True DSP Synthesis for Fast, Efficient, High-Performance FPGA Implementations

Introduction: A Wall of Abstraction

Electronic products are currently seeing a phenomenal increase in the amount of digital signal processing (DSP) tasks being performed. Many of these products are now being implemented in field-programmable gate arrays (FPGAs), which can offer an order of magnitude performance increase over standard DSP chips. Today’s FPGAs offer multi-million equivalent gate counts and DSP-centric hard macros. Their new DSP-oriented FPGA architectures, combined with low development costs and timelines, make programmable logic a natural choice for high-performance DSP electronics.

There are typically two groups involved in the design and realization of DSP algorithms in hardware such as an FPGA DSP architects and hardware design engineers but there is a wall of abstraction between the architects who formulate the algorithms and the design engineers who are charged with their physical implementation (Figure 1).

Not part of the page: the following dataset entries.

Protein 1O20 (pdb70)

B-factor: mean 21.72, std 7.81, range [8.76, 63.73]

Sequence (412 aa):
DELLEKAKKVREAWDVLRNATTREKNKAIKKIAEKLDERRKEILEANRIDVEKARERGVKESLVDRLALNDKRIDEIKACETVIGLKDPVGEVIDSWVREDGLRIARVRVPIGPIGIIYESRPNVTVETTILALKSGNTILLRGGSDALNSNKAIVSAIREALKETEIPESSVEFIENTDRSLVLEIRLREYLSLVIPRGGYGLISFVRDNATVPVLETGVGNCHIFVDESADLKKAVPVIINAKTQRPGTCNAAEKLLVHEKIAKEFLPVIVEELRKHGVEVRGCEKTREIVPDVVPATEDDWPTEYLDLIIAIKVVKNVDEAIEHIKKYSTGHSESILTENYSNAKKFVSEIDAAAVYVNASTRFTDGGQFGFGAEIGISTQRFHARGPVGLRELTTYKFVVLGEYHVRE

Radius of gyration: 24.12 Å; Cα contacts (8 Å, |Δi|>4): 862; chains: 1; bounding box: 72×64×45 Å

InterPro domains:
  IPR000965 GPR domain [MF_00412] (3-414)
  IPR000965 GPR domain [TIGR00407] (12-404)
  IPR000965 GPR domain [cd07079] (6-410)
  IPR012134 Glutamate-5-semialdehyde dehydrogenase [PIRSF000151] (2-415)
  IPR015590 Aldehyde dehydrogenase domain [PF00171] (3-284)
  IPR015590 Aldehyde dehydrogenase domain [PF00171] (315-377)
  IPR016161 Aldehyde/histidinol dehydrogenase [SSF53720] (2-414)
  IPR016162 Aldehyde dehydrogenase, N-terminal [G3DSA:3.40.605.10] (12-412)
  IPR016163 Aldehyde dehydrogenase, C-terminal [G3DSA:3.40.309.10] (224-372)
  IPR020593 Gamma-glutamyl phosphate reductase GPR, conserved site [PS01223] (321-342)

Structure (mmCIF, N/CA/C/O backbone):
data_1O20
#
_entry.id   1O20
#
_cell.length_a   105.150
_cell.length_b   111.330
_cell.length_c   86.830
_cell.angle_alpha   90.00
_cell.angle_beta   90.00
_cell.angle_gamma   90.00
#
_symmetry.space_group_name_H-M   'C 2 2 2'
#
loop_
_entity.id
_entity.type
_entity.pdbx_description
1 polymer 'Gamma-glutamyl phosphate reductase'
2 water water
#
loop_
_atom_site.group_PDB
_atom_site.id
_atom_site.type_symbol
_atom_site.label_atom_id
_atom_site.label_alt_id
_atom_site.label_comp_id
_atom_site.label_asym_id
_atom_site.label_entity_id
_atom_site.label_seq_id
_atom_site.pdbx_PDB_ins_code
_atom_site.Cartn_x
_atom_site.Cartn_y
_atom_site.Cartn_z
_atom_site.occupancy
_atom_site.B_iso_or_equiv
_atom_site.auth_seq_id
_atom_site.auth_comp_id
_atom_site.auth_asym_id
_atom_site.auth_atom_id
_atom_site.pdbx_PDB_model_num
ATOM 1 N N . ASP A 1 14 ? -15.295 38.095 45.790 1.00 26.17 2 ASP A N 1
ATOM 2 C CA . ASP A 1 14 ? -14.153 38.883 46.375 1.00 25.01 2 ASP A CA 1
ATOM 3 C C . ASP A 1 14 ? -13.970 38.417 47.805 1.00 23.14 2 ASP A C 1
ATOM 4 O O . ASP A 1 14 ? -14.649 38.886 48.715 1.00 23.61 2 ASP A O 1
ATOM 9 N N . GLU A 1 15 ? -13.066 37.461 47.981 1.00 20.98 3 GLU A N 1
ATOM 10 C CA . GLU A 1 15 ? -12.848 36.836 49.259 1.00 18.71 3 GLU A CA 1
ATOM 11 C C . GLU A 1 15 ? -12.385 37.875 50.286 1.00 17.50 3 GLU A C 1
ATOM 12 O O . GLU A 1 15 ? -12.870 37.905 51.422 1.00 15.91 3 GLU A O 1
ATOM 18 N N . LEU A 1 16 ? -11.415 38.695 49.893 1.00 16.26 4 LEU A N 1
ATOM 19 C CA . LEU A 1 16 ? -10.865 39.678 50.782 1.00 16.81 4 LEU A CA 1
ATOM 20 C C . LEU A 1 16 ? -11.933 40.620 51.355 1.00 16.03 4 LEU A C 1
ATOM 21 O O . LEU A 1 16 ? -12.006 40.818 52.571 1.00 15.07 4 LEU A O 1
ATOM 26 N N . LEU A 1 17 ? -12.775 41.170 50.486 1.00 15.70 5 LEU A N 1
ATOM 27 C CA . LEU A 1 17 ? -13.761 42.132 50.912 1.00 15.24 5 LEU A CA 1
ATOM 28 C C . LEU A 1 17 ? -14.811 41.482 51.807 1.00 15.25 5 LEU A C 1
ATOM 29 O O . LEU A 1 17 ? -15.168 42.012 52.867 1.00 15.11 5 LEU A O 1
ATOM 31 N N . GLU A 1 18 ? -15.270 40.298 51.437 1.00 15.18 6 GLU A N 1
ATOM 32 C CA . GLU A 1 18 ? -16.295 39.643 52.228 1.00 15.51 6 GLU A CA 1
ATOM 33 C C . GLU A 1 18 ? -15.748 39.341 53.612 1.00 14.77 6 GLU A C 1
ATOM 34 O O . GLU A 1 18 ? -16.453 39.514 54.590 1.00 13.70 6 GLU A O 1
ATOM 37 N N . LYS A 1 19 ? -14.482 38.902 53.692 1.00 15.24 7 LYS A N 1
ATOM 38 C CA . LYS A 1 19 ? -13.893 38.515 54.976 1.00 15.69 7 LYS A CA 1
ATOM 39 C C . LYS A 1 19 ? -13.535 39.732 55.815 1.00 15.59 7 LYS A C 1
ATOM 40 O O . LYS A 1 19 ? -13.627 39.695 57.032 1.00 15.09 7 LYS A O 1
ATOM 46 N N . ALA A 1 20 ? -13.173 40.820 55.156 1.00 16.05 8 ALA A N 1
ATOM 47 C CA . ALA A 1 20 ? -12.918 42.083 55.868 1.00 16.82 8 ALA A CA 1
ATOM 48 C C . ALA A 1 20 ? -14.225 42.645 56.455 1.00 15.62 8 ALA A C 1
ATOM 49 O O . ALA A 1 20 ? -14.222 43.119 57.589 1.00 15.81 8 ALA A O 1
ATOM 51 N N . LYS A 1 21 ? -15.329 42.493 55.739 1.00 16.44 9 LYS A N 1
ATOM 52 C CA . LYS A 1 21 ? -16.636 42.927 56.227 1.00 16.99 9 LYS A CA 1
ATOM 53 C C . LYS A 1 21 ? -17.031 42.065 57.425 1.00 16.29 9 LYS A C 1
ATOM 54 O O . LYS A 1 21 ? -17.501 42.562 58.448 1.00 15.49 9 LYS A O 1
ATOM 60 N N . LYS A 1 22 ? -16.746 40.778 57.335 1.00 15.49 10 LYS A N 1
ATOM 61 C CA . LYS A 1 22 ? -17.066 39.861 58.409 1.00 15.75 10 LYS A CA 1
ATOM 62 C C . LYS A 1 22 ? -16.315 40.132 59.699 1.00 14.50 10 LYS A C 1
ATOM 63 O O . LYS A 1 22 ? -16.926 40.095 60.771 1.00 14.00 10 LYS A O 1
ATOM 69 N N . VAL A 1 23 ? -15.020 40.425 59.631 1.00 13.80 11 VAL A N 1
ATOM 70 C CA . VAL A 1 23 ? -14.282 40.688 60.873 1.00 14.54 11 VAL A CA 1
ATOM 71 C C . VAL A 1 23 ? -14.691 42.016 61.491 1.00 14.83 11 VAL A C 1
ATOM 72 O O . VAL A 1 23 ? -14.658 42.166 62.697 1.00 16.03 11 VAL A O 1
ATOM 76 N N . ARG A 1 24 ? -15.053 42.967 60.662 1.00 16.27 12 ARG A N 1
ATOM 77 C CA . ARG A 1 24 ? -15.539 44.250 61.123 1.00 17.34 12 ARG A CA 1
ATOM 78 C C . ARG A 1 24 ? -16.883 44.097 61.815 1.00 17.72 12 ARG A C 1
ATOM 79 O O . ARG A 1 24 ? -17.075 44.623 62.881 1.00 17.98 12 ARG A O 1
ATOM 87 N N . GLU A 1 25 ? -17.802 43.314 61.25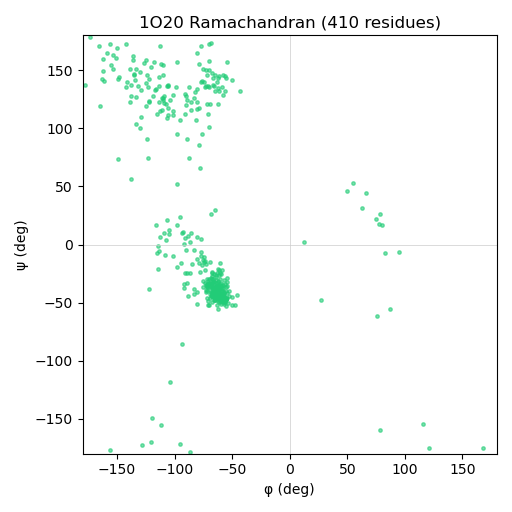8 1.00 18.86 13 GLU A N 1
ATOM 88 C CA . GLU A 1 25 ? -19.111 43.117 61.894 1.00 19.13 13 GLU A CA 1
ATOM 89 C C . GLU A 1 25 ? -18.936 42.367 63.190 1.00 17.51 13 GLU A C 1
ATOM 90 O O . GLU A 1 25 ? -19.580 42.690 64.169 1.00 17.94 13 GLU A O 1
ATOM 96 N N . ALA A 1 26 ? -18.101 41.338 63.206 1.00 15.40 14 ALA A N 1
ATOM 97 C CA . ALA A 1 26 ? -17.899 40.527 64.416 1.00 14.41 14 ALA A CA 1
ATOM 98 C C . ALA A 1 26 ? -17.297 41.339 65.547 1.00 14.16 14 ALA A C 1
ATOM 99 O O . ALA A 1 26 ? -17.585 41.113 66.724 1.00 13.16 14 ALA A O 1
ATOM 101 N N . TRP A 1 27 ? -16.452 42.302 65.175 1.00 14.30 15 TRP A N 1
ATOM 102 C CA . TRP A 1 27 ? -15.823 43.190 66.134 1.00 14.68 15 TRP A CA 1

With regard to the hardware design engineers, the way in which they typically visualize their world is as a collection of blocks described in a hardware description language (HDL) such as Verilog and/or VHDL captured at a level of abstraction referred to as register transfer level (RTL). The DSP functions will typically form only a portion of a larger design, and the RTL level of abstraction offers a natural staging point for integrating design blocks originating from multiple sources, including third-party intellectual property (IP). Furthermore, RTL synthesis technology is extremely mature and powerful.

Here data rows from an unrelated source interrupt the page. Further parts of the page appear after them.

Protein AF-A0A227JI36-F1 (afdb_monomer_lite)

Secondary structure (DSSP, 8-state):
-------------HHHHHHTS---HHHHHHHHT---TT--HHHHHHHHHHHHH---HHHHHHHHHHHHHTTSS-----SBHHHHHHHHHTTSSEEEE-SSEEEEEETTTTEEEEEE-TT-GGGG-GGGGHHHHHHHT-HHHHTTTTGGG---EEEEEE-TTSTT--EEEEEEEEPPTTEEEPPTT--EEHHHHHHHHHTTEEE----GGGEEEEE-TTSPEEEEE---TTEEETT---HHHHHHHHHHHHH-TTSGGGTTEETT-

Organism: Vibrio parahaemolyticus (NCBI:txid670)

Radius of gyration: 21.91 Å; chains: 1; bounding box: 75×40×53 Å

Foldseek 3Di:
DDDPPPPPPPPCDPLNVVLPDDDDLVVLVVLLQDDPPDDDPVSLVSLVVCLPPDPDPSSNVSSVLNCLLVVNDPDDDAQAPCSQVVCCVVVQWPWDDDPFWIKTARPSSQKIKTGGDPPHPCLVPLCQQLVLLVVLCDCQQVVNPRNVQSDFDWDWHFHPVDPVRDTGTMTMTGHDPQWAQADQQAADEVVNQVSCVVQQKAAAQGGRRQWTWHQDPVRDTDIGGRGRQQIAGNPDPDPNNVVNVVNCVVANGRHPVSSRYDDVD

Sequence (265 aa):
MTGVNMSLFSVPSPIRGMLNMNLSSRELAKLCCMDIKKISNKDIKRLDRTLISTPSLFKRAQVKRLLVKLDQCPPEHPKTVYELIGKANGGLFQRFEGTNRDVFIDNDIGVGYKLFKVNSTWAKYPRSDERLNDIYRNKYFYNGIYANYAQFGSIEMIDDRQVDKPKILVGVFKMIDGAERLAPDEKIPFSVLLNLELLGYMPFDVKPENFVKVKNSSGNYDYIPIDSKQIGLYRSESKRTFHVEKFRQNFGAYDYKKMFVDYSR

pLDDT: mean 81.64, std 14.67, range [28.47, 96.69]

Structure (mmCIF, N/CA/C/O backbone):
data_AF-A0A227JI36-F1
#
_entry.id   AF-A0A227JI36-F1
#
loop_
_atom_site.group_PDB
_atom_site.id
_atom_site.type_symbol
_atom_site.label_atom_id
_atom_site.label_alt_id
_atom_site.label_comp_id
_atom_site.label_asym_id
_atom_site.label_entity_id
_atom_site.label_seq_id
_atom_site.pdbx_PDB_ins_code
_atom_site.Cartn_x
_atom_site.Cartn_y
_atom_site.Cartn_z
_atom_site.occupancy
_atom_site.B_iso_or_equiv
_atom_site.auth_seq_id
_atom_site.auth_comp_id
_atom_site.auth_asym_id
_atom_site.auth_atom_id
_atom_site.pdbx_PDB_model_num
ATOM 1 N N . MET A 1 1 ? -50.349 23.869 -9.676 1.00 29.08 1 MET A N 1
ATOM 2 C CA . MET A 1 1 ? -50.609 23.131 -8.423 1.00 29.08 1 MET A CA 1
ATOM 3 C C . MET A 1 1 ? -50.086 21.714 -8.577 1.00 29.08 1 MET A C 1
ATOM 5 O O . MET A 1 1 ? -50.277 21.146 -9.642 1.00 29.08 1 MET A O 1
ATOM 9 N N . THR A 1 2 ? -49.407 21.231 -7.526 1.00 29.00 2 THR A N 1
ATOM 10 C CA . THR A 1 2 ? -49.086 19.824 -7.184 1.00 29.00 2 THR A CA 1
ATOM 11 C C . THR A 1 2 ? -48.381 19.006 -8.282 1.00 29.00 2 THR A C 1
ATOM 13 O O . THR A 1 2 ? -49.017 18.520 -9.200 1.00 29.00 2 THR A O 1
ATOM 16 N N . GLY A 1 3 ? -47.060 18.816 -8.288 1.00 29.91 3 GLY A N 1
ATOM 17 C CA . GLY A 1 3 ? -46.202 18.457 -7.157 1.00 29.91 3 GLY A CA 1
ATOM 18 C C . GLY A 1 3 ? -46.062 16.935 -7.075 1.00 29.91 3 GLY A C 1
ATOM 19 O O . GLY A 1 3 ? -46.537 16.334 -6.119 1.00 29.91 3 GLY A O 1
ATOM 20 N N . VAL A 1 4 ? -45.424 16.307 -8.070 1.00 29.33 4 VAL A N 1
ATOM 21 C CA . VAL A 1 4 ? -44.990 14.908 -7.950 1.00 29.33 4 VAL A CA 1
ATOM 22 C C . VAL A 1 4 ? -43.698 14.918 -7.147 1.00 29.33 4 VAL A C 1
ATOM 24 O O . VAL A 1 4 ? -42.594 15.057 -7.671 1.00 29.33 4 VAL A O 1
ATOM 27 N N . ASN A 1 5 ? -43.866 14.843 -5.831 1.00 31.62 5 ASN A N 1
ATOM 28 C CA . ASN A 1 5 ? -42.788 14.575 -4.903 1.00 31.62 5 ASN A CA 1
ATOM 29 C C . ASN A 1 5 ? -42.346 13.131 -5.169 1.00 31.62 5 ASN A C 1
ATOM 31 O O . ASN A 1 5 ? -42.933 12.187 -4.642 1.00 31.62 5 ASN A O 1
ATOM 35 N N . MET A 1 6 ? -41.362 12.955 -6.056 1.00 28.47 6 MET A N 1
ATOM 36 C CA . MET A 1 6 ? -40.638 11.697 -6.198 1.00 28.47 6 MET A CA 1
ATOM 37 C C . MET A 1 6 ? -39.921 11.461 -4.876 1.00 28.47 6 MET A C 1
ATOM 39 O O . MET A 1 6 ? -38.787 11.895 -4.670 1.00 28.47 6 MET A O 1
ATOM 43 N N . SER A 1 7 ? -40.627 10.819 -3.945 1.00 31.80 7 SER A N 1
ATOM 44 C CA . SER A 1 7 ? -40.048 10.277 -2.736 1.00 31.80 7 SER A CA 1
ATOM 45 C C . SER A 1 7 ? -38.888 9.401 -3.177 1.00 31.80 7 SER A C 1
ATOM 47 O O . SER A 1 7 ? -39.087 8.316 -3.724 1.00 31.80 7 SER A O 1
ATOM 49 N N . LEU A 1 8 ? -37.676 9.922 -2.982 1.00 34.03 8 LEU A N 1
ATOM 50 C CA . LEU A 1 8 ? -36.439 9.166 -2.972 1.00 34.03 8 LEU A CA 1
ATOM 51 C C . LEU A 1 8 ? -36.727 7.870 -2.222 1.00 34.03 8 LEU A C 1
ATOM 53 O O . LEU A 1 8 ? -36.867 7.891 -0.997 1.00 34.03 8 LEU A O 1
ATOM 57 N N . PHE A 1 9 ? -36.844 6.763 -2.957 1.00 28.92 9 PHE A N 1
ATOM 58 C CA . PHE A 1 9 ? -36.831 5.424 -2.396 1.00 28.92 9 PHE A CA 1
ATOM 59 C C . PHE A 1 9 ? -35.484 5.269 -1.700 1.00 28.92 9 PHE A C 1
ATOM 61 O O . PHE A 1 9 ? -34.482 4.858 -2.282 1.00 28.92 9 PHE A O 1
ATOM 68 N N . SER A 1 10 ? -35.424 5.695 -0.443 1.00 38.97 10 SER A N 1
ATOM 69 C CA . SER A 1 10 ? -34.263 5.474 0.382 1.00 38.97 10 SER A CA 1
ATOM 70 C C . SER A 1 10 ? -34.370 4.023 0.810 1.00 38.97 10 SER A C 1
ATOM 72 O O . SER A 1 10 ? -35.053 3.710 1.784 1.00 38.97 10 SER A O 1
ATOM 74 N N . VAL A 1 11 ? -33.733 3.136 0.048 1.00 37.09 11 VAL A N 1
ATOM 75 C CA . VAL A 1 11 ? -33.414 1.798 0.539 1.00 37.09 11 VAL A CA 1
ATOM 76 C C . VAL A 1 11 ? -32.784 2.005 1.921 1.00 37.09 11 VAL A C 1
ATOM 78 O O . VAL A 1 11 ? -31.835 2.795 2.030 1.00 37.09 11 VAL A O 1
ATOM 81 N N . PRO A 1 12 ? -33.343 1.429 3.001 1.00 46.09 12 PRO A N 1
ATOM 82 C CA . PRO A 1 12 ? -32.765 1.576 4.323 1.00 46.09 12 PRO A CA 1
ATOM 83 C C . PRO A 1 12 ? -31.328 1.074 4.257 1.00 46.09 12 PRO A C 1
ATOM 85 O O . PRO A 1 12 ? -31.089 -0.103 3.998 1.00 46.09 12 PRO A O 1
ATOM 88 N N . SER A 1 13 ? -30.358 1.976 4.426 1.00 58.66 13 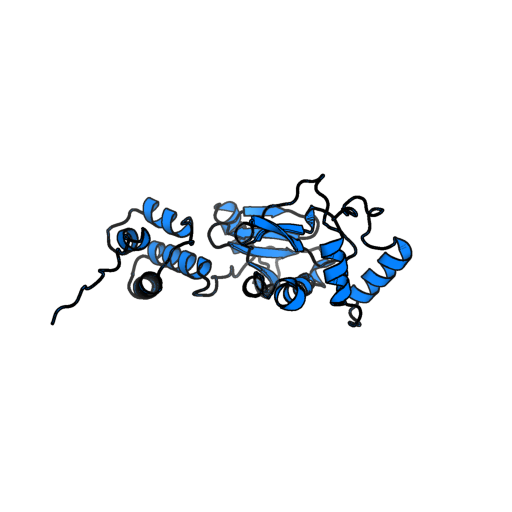SER A N 1
ATOM 89 C CA . SER A 1 13 ? -28.966 1.550 4.531 1.00 58.66 13 SER A CA 1
ATOM 90 C C . SER A 1 13 ? -28.884 0.571 5.710 1.00 58.66 13 SER A C 1
ATOM 92 O O . SER A 1 13 ? -29.475 0.864 6.754 1.00 58.66 13 SER A O 1
ATOM 94 N N . PRO A 1 14 ? -28.197 -0.579 5.589 1.00 59.56 14 PRO A N 1
ATOM 95 C CA . PRO A 1 14 ? -28.059 -1.518 6.703 1.00 59.56 14 PRO A CA 1
ATOM 96 C C . PRO A 1 14 ? -27.477 -0.829 7.953 1.00 59.56 14 PRO A C 1
ATOM 98 O O . PRO A 1 14 ? -27.867 -1.132 9.078 1.00 59.56 14 PRO A O 1
ATOM 101 N N . ILE A 1 15 ? -26.674 0.224 7.751 1.00 59.12 15 ILE A N 1
ATOM 102 C CA . ILE A 1 15 ? -26.155 1.110 8.802 1.00 59.12 15 ILE A CA 1
ATOM 103 C C . ILE A 1 15 ? -27.282 1.830 9.558 1.00 59.12 15 ILE A C 1
ATOM 105 O O . ILE A 1 15 ? -27.173 2.043 10.762 1.00 59.12 15 ILE A O 1
ATOM 109 N N . ARG A 1 16 ? -28.396 2.189 8.905 1.00 58.94 16 ARG A N 1
ATOM 110 C CA . ARG A 1 16 ? -29.534 2.859 9.564 1.00 58.94 16 ARG A CA 1
ATOM 111 C C . ARG A 1 16 ? -30.237 1.967 10.572 1.00 58.94 16 ARG A C 1
ATOM 113 O O . ARG A 1 16 ? -30.628 2.484 11.610 1.00 58.94 16 ARG A O 1
ATOM 120 N N . GLY A 1 17 ? -30.402 0.678 10.274 1.00 58.53 17 GLY A N 1
ATOM 121 C CA . GLY A 1 17 ? -30.933 -0.288 11.240 1.00 58.53 17 GLY A CA 1
ATOM 122 C C . GLY A 1 17 ? -29.937 -0.533 12.373 1.00 58.53 17 GLY A C 1
ATOM 123 O O . GLY A 1 17 ? -30.299 -0.485 13.544 1.00 58.53 17 GLY A O 1
ATOM 124 N N . MET A 1 18 ? -28.657 -0.684 12.023 1.00 57.75 18 MET A N 1
ATOM 125 C CA . MET A 1 18 ? -27.587 -0.995 12.973 1.00 57.75 18 MET A CA 1
ATOM 126 C C . MET A 1 18 ? -27.267 0.151 13.950 1.00 57.75 18 MET A C 1
ATOM 128 O O . MET A 1 18 ? -26.988 -0.086 15.122 1.00 57.75 18 MET A O 1
ATOM 132 N N . LEU A 1 19 ? -27.336 1.415 13.529 1.00 59.69 19 LEU A N 1
ATOM 133 C CA . LEU A 1 19 ? -27.051 2.543 14.426 1.00 59.69 19 LEU A CA 1
ATOM 134 C C . LEU A 1 19 ? -28.179 2.847 15.421 1.00 59.69 19 LEU A C 1
ATOM 136 O O . LEU A 1 19 ? -27.905 3.485 16.440 1.00 59.69 19 LEU A O 1
ATOM 140 N N . ASN A 1 20 ? -29.402 2.367 15.165 1.00 58.47 20 ASN A N 1
ATOM 141 C CA . ASN A 1 20 ? -30.611 2.766 15.891 1.00 58.47 20 ASN A CA 1
ATOM 142 C C . ASN A 1 20 ? -31.236 1.703 16.816 1.00 58.47 20 ASN A C 1
ATOM 144 O O . ASN A 1 20 ? -32.296 1.986 17.365 1.00 58.47 20 ASN A O 1
ATOM 148 N N . MET A 1 21 ? -30.638 0.525 17.042 1.00 46.59 21 MET A N 1
ATOM 149 C CA . MET A 1 21 ? -31.194 -0.463 17.991 1.00 46.59 21 MET A CA 1
ATOM 150 C C . MET A 1 21 ? -30.125 -1.167 18.838 1.00 46.59 21 MET A C 1
ATOM 152 O O . MET A 1 21 ? -28.935 -1.100 18.537 1.00 46.59 21 MET A O 1
ATOM 156 N N . ASN A 1 22 ? -30.571 -1.788 19.934 1.00 53.84 22 ASN A N 1
ATOM 157 C CA . ASN A 1 22 ? -29.802 -2.592 20.890 1.00 53.84 22 ASN A CA 1
ATOM 158 C C . ASN A 1 22 ? -29.071 -3.758 20.202 1.00 53.84 22 ASN A C 1
ATOM 160 O O . ASN A 1 22 ? -29.527 -4.896 20.244 1.00 53.84 22 ASN A O 1
ATOM 164 N N . LEU A 1 23 ? -27.951 -3.472 19.544 1.00 56.16 23 LEU A N 1
ATOM 165 C CA . LEU A 1 23 ? -27.154 -4.487 18.873 1.00 56.16 23 LEU A CA 1
ATOM 166 C C . LEU A 1 23 ? -26.350 -5.309 19.873 1.00 56.16 23 LEU A C 1
ATOM 168 O O . LEU A 1 23 ? -25.681 -4.772 20.759 1.00 56.16 23 LEU A O 1
ATOM 172 N N . SER A 1 24 ? -26.335 -6.615 19.647 1.00 56.53 24 SER A N 1
ATOM 173 C CA . SER A 1 24 ? -25.370 -7.517 20.260 1.00 56.53 24 SER A CA 1
ATOM 174 C C . SER A 1 24 ? -23.945 -7.206 19.779 1.00 56.53 24 SER A C 1
ATOM 176 O O . SER A 1 24 ? -23.729 -6.686 18.677 1.00 56.53 24 SER A O 1
ATOM 178 N N . SER A 1 25 ? -22.935 -7.598 20.562 1.00 57.97 25 SER A N 1
ATOM 179 C CA . SER A 1 25 ? -21.522 -7.482 20.161 1.00 57.97 25 SER A CA 1
ATOM 180 C C . SER A 1 25 ? -21.240 -8.137 18.800 1.00 57.97 25 SER A C 1
ATOM 182 O O . SER A 1 25 ? -20.400 -7.662 18.037 1.00 57.97 25 SER A O 1
ATOM 184 N N . ARG A 1 26 ? -21.993 -9.194 18.463 1.00 60.44 26 ARG A N 1
ATOM 185 C CA . ARG A 1 26 ? -21.902 -9.927 17.195 1.00 60.44 26 ARG A CA 1
ATOM 186 C C . ARG A 1 26 ? -22.398 -9.118 15.998 1.00 60.44 26 ARG A C 1
ATOM 188 O O . ARG A 1 26 ? -21.839 -9.241 14.914 1.00 60.44 26 ARG A O 1
ATOM 195 N N . GLU A 1 27 ? -23.440 -8.311 16.157 1.00 61.09 27 GLU A N 1
ATOM 196 C CA . GLU A 1 27 ? -23.950 -7.471 15.068 1.00 61.09 27 GLU A CA 1
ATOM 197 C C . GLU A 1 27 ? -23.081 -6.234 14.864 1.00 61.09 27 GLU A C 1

This paper first considers the various techniques that have attempted to build a bridge between the DSP design and verification domain and the hardware design environment. Also discussed are the ways in which each of these conventional approaches has failed to satisfy the requirements of a modern design flow. Next, we introduce a completely new branch in DSP design methodology — true DSP synthesis — which integrates into existing design flows without any disruption. This new solution successfully bridges the gap between the algorithmic and implementation domains by automating the processes of system-level optimization and implementation-level mapping.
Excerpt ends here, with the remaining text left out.